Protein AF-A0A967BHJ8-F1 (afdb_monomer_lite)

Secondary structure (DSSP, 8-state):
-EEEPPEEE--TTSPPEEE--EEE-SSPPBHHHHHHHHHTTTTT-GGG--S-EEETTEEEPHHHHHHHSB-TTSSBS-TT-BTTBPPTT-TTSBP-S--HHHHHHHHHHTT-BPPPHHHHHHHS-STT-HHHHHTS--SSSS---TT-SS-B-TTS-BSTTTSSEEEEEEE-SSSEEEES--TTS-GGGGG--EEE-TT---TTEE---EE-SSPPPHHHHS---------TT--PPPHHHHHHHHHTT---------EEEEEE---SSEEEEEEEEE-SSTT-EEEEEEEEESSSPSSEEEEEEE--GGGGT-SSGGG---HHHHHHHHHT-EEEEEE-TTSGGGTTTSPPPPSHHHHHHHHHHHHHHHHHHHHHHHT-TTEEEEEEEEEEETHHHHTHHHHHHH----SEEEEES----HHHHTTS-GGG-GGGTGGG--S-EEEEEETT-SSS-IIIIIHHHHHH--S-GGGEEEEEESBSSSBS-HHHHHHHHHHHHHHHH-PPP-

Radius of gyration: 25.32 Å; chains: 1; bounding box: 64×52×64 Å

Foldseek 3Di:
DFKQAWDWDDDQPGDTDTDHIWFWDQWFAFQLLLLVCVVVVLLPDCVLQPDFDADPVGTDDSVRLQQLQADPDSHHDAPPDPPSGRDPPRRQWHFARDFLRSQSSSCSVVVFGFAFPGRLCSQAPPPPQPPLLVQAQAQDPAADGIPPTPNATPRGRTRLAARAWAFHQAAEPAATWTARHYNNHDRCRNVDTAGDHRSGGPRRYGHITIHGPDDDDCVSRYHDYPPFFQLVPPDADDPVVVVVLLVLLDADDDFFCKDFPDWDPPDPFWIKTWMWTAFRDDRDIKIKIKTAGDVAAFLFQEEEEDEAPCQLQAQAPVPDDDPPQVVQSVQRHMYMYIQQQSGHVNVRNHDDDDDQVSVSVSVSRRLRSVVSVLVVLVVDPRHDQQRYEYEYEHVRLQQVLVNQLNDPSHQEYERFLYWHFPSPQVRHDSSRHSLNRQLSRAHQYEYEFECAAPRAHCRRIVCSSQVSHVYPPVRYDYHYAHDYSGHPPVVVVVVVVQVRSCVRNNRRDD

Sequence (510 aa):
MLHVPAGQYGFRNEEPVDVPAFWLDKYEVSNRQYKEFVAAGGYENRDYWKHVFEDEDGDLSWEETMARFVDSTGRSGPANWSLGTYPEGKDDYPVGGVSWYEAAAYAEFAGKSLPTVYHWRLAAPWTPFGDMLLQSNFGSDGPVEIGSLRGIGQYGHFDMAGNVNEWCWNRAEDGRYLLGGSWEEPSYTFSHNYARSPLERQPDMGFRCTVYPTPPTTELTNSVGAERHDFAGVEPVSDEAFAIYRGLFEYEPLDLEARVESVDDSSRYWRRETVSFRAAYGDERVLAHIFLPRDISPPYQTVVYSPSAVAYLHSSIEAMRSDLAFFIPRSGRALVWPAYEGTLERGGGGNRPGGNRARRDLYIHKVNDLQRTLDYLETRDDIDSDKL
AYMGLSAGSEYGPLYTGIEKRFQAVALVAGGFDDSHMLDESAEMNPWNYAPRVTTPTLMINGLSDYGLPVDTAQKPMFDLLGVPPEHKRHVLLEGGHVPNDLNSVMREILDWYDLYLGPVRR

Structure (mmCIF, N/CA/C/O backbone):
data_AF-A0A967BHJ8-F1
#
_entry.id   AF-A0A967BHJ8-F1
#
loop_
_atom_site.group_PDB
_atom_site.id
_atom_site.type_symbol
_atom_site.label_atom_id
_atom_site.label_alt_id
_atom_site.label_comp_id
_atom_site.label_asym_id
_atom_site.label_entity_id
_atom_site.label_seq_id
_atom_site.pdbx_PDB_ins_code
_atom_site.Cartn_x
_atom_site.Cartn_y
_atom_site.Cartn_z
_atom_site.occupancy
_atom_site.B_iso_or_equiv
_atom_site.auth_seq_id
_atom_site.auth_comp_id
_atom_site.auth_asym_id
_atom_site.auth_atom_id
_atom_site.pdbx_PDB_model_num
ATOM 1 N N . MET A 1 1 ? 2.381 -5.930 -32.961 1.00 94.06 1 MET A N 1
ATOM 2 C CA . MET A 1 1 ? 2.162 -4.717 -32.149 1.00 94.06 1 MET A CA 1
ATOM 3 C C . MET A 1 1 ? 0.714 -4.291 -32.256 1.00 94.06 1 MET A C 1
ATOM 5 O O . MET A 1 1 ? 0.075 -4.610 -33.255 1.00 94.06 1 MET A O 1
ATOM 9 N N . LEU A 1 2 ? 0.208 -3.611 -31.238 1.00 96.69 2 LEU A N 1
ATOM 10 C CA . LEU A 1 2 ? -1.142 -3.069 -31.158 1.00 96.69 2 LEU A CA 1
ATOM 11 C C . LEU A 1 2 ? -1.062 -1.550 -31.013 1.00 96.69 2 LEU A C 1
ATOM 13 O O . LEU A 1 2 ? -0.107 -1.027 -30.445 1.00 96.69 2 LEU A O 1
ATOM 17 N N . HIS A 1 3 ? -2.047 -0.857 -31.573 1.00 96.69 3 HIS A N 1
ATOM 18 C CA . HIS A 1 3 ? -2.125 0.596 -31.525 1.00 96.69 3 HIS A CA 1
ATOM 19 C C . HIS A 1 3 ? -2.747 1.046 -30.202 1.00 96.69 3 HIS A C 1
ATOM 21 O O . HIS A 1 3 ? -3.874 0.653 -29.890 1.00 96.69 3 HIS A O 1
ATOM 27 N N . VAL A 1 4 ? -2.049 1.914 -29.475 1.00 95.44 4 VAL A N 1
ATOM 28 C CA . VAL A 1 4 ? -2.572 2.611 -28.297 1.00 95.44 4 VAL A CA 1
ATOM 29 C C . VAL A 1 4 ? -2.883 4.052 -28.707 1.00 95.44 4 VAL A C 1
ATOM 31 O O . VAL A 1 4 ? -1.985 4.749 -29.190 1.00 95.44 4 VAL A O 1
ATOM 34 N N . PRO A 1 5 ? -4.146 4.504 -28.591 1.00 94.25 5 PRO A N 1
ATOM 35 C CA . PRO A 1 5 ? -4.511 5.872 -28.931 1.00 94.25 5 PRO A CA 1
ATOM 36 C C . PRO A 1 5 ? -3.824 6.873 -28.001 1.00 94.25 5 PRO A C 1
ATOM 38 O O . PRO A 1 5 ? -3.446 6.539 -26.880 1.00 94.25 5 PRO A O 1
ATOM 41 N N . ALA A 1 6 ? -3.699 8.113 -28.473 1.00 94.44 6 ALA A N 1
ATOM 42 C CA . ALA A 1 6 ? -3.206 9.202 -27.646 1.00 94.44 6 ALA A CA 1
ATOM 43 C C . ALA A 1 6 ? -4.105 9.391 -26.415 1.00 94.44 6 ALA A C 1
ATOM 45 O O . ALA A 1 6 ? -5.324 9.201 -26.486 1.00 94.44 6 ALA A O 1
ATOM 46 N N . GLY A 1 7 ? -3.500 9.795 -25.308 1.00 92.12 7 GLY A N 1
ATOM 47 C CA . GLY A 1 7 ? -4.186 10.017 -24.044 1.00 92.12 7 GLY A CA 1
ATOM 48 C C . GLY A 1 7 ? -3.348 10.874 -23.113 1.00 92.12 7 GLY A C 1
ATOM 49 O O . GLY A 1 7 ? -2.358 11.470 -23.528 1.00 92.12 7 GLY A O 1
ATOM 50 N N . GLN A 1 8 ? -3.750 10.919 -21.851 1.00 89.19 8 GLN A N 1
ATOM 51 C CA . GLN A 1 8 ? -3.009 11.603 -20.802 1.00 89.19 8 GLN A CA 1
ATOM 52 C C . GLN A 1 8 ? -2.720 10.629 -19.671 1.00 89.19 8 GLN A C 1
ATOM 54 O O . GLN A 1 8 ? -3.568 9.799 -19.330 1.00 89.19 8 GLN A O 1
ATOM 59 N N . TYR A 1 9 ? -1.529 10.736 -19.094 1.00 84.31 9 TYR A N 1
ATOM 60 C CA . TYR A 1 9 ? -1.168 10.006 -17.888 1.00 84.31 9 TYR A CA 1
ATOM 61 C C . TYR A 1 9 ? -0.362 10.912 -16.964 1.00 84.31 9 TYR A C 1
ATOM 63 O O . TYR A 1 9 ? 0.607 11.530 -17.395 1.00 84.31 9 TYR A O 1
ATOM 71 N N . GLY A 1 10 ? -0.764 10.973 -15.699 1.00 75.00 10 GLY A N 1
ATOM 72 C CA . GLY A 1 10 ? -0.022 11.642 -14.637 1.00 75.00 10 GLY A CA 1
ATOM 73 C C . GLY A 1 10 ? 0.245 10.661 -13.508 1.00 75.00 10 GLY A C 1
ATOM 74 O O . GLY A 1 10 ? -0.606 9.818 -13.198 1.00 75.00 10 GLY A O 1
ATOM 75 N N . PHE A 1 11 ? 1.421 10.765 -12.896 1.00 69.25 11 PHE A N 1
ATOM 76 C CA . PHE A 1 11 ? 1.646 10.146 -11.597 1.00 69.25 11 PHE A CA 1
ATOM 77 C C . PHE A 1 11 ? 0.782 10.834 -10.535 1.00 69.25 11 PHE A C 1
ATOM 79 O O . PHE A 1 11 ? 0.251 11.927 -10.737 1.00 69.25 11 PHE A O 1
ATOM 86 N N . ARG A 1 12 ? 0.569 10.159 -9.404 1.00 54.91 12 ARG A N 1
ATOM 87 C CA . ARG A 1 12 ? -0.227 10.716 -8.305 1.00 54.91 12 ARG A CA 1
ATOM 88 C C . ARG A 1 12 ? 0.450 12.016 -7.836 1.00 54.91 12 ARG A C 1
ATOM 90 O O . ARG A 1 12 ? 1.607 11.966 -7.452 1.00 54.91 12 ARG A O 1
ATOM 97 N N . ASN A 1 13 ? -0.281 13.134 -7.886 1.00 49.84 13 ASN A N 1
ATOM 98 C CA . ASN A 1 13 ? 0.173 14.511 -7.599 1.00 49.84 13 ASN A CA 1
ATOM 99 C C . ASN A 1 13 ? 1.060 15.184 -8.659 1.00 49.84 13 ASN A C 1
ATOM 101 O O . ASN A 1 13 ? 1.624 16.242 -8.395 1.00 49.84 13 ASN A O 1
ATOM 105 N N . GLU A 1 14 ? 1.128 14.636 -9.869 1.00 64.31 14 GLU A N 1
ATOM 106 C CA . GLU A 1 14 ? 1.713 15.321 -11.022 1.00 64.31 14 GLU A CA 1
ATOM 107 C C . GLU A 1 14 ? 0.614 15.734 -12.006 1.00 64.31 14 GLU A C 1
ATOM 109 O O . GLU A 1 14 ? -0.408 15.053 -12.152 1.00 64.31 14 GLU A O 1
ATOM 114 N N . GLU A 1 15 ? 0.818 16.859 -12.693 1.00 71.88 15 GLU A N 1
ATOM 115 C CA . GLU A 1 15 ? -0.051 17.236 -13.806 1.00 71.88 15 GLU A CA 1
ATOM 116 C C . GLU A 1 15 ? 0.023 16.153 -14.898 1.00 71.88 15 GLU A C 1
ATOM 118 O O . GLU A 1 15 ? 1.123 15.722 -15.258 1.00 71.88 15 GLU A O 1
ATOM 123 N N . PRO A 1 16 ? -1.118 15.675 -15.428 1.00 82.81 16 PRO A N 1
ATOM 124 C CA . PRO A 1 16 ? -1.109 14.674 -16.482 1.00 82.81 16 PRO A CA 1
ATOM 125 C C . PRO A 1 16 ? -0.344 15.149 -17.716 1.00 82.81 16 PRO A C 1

· · · · · · ·

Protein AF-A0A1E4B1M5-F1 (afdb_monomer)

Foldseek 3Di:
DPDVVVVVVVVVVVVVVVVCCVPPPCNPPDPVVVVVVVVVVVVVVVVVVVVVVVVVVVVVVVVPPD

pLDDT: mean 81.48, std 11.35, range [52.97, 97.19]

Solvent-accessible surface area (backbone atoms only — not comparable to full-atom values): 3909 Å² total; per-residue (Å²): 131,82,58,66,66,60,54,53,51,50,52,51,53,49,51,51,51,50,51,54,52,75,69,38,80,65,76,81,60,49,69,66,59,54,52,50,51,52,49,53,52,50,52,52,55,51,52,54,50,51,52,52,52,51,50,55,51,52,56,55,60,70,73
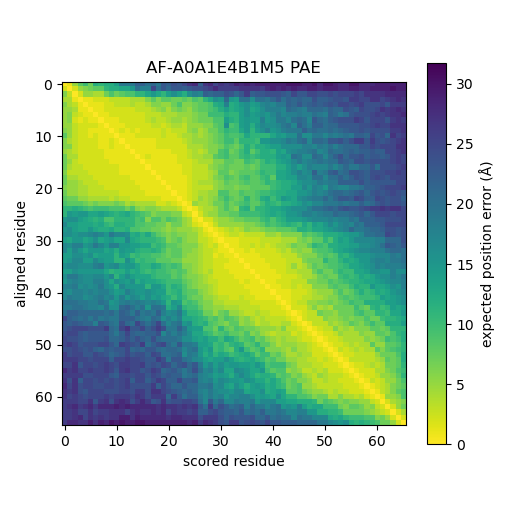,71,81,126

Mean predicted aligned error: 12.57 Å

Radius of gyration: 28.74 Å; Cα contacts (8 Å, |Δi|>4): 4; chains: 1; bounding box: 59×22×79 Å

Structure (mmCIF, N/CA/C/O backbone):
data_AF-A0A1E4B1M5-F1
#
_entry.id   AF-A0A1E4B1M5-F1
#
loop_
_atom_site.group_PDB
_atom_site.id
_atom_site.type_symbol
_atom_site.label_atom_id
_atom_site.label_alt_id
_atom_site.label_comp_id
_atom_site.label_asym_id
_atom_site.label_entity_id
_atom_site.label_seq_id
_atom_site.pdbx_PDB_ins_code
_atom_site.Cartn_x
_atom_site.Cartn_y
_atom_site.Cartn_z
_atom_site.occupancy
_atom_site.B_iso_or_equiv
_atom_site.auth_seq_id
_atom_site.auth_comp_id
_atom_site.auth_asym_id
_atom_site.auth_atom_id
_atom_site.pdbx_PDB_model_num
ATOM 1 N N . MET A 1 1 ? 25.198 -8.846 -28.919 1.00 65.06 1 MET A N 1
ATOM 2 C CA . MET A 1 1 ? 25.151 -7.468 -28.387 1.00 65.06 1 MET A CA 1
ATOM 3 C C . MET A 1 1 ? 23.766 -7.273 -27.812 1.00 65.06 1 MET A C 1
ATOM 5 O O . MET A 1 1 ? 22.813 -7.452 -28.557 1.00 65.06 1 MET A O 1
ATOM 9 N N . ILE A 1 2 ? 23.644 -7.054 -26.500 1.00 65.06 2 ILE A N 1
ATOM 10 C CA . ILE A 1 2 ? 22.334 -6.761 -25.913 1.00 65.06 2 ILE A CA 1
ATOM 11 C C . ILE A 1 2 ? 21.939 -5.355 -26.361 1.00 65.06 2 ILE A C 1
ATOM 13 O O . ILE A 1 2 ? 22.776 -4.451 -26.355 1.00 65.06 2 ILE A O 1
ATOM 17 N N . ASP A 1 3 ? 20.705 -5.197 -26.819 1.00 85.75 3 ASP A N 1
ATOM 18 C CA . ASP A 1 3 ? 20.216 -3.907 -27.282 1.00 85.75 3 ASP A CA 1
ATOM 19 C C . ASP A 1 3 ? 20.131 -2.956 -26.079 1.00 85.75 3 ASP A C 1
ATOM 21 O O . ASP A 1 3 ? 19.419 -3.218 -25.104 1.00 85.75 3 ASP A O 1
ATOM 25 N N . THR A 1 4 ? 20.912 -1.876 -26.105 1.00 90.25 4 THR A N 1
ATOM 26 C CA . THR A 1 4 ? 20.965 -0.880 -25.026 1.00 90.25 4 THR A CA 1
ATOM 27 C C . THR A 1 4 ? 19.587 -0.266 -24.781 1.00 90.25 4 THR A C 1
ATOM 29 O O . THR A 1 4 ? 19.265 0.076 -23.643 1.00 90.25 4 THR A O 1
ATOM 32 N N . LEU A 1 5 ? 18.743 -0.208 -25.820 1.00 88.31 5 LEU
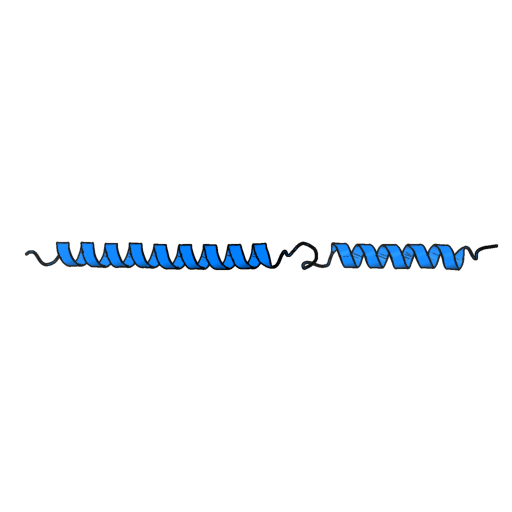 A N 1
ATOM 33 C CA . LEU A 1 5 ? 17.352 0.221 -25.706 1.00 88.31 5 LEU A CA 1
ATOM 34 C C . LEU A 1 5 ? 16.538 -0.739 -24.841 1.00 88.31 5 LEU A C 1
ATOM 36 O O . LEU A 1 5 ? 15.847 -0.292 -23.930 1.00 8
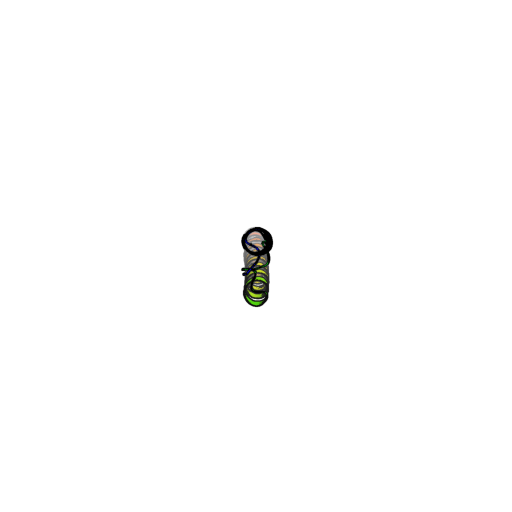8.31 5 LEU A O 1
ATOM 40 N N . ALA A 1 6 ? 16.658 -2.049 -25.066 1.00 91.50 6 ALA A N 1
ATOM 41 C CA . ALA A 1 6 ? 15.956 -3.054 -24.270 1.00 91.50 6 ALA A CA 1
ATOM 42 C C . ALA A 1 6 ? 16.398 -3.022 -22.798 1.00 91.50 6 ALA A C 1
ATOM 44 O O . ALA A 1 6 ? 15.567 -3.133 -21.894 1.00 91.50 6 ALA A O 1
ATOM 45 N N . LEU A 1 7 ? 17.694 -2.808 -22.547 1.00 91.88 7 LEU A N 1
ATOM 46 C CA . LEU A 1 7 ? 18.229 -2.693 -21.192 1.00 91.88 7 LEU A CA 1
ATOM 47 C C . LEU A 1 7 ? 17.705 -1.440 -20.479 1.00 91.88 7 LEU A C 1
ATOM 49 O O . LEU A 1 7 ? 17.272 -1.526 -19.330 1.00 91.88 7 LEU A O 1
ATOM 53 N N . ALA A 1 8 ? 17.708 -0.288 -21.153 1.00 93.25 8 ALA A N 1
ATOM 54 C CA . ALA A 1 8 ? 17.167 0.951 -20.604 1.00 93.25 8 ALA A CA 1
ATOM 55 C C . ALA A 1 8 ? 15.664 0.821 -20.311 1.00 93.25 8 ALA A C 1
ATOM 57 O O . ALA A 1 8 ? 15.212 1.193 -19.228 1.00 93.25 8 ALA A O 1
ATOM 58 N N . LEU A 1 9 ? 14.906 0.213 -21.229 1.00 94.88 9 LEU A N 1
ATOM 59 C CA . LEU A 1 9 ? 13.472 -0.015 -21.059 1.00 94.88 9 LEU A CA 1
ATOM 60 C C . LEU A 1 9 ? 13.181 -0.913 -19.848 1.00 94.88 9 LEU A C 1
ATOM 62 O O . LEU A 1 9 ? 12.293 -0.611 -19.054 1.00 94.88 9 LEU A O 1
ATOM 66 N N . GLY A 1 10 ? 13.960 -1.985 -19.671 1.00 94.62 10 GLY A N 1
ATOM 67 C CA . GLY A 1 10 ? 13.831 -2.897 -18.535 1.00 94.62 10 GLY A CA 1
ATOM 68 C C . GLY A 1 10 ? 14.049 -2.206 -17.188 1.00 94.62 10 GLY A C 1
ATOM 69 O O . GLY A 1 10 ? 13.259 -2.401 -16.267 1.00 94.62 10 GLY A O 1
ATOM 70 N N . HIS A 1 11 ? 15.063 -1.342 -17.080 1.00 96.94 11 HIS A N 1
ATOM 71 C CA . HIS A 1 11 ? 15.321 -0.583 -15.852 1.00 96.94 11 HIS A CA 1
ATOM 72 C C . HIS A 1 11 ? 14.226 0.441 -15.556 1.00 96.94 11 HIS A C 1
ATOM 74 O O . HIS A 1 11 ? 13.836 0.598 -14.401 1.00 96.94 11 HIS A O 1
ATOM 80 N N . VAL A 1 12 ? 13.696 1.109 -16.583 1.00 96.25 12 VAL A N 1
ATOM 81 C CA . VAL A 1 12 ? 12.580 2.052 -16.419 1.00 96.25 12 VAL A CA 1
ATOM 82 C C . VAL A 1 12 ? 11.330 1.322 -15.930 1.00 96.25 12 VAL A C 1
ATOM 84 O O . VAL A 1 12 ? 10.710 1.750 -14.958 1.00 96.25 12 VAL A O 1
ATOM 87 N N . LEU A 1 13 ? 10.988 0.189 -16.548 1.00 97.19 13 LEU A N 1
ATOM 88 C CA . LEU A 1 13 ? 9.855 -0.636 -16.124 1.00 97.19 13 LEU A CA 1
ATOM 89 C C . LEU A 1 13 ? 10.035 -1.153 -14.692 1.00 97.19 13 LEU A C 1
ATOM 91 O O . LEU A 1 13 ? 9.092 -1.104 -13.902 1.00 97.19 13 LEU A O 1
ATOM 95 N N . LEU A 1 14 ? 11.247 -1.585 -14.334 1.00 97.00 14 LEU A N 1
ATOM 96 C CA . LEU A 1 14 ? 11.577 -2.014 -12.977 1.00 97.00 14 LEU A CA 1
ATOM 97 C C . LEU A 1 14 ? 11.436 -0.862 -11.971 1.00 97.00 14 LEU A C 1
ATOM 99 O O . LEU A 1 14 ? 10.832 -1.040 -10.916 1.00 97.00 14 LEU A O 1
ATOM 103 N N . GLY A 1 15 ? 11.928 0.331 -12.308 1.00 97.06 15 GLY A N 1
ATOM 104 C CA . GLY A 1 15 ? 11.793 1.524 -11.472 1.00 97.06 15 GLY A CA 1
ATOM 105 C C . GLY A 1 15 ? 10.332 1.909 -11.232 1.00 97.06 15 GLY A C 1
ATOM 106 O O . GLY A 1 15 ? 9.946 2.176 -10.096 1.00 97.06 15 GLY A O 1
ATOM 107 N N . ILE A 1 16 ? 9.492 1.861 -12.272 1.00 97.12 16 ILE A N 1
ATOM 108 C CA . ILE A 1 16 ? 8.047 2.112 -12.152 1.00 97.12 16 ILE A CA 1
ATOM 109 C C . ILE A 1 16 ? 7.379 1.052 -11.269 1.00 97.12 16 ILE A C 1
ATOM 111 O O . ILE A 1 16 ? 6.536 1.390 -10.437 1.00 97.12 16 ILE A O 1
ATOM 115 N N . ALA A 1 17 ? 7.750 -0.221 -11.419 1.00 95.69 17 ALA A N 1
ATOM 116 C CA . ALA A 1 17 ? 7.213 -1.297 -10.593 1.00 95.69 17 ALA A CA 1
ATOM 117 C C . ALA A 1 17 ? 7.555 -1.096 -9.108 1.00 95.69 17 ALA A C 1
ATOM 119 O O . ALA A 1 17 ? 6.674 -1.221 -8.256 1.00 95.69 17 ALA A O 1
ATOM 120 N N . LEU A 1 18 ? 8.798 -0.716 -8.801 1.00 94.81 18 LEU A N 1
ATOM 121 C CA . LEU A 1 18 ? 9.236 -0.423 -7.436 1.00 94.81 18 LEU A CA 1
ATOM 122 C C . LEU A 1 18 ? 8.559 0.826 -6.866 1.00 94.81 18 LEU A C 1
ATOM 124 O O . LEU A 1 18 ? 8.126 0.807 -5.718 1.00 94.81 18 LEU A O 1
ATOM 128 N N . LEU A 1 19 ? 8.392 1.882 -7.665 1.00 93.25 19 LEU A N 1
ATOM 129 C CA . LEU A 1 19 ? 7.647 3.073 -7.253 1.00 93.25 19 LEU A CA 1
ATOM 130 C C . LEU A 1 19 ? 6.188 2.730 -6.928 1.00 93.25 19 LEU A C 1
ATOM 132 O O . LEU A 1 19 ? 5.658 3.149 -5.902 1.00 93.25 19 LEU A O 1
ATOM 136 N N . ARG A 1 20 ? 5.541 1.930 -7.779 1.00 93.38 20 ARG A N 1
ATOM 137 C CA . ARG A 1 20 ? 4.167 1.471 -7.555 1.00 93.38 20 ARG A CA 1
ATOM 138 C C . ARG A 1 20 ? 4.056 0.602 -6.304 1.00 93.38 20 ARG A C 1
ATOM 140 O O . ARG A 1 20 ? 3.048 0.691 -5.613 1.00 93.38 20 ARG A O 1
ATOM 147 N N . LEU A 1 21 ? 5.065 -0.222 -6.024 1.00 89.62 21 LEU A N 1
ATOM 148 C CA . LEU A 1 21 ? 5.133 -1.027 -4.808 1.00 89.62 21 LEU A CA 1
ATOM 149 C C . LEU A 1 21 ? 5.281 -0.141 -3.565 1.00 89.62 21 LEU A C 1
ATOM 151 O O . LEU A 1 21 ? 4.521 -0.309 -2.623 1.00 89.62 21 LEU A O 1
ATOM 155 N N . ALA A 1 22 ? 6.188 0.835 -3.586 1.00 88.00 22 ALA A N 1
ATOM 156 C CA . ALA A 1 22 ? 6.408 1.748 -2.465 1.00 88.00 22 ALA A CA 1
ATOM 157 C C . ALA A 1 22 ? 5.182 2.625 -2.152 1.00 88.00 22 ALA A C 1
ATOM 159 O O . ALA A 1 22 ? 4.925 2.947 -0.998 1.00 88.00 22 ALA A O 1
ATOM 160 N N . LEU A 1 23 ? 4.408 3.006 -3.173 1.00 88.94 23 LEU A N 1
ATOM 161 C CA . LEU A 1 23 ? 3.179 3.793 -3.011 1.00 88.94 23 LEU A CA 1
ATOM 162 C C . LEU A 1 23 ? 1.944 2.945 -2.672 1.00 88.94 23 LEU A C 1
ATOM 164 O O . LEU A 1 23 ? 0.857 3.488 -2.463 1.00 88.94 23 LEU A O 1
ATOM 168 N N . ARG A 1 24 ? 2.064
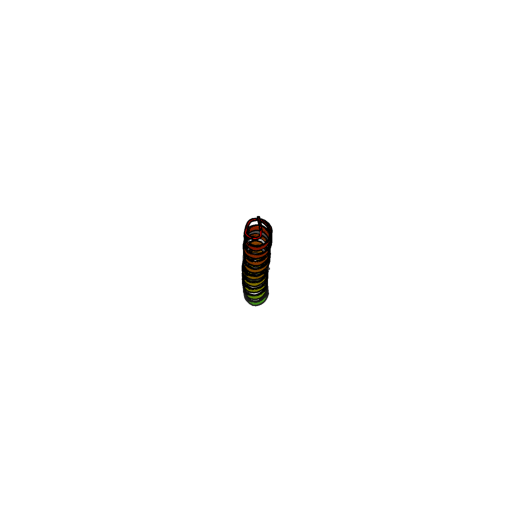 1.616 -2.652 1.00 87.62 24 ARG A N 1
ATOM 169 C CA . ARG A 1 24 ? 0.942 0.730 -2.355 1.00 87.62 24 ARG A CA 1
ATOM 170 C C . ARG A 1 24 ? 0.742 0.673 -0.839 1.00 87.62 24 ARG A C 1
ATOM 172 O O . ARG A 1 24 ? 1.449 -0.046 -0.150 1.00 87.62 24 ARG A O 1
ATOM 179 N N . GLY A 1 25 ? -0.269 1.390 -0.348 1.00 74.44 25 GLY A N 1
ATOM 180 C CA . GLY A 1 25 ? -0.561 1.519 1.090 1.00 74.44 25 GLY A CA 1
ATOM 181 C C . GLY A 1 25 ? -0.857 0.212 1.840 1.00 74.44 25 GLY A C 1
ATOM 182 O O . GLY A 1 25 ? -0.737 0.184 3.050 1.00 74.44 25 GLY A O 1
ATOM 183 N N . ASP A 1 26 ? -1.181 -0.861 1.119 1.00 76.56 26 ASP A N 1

· · · · · · ·

Starting at the line with "ATOM 40 N N" and ending at the line with "ATOM 67 C CA", print each line of the listing above exactly, with no other lines.

ATOM 40 N N . ALA A 1 6 ? 16.658 -2.049 -25.066 1.00 91.50 6 ALA A N 1
ATOM 41 C CA . ALA A 1 6 ? 15.956 -3.054 -24.270 1.00 91.50 6 ALA A CA 1
ATOM 42 C C . ALA A 1 6 ? 16.398 -3.022 -22.798 1.00 91.50 6 ALA A C 1
ATOM 44 O O . ALA A 1 6 ? 15.567 -3.133 -21.894 1.00 91.50 6 ALA A O 1
ATOM 45 N N . LEU A 1 7 ? 17.694 -2.808 -22.547 1.00 91.88 7 LEU A N 1
ATOM 46 C CA . LEU A 1 7 ? 18.229 -2.693 -21.192 1.00 91.88 7 LEU A CA 1
ATOM 47 C C . LEU A 1 7 ? 17.705 -1.440 -20.479 1.00 91.88 7 LEU A C 1
ATOM 49 O O . LEU A 1 7 ? 17.272 -1.526 -19.330 1.00 91.88 7 LEU A O 1
ATOM 53 N N . ALA A 1 8 ? 17.708 -0.288 -21.153 1.00 93.25 8 ALA A N 1
ATOM 54 C CA . ALA A 1 8 ? 17.167 0.951 -20.604 1.00 93.25 8 ALA A CA 1
ATOM 55 C C . ALA A 1 8 ? 15.664 0.821 -20.311 1.00 93.25 8 ALA A C 1
ATOM 57 O O . ALA A 1 8 ? 15.212 1.193 -19.228 1.00 93.25 8 ALA A O 1
ATOM 58 N N . LEU A 1 9 ? 14.906 0.213 -21.229 1.00 94.88 9 LEU A N 1
ATOM 59 C CA . LEU A 1 9 ? 13.472 -0.015 -21.059 1.00 94.88 9 LEU A CA 1
ATOM 60 C C . LEU A 1 9 ? 13.181 -0.913 -19.848 1.00 94.88 9 LEU A C 1
ATOM 62 O O . LEU A 1 9 ? 12.293 -0.611 -19.054 1.00 94.88 9 LEU A O 1
ATOM 66 N N . GLY A 1 10 ? 13.960 -1.985 -19.671 1.00 94.62 10 GLY A N 1
ATOM 67 C CA . GLY A 1 10 ? 13.831 -2.897 -18.535 1.00 94.62 10 GLY A CA 1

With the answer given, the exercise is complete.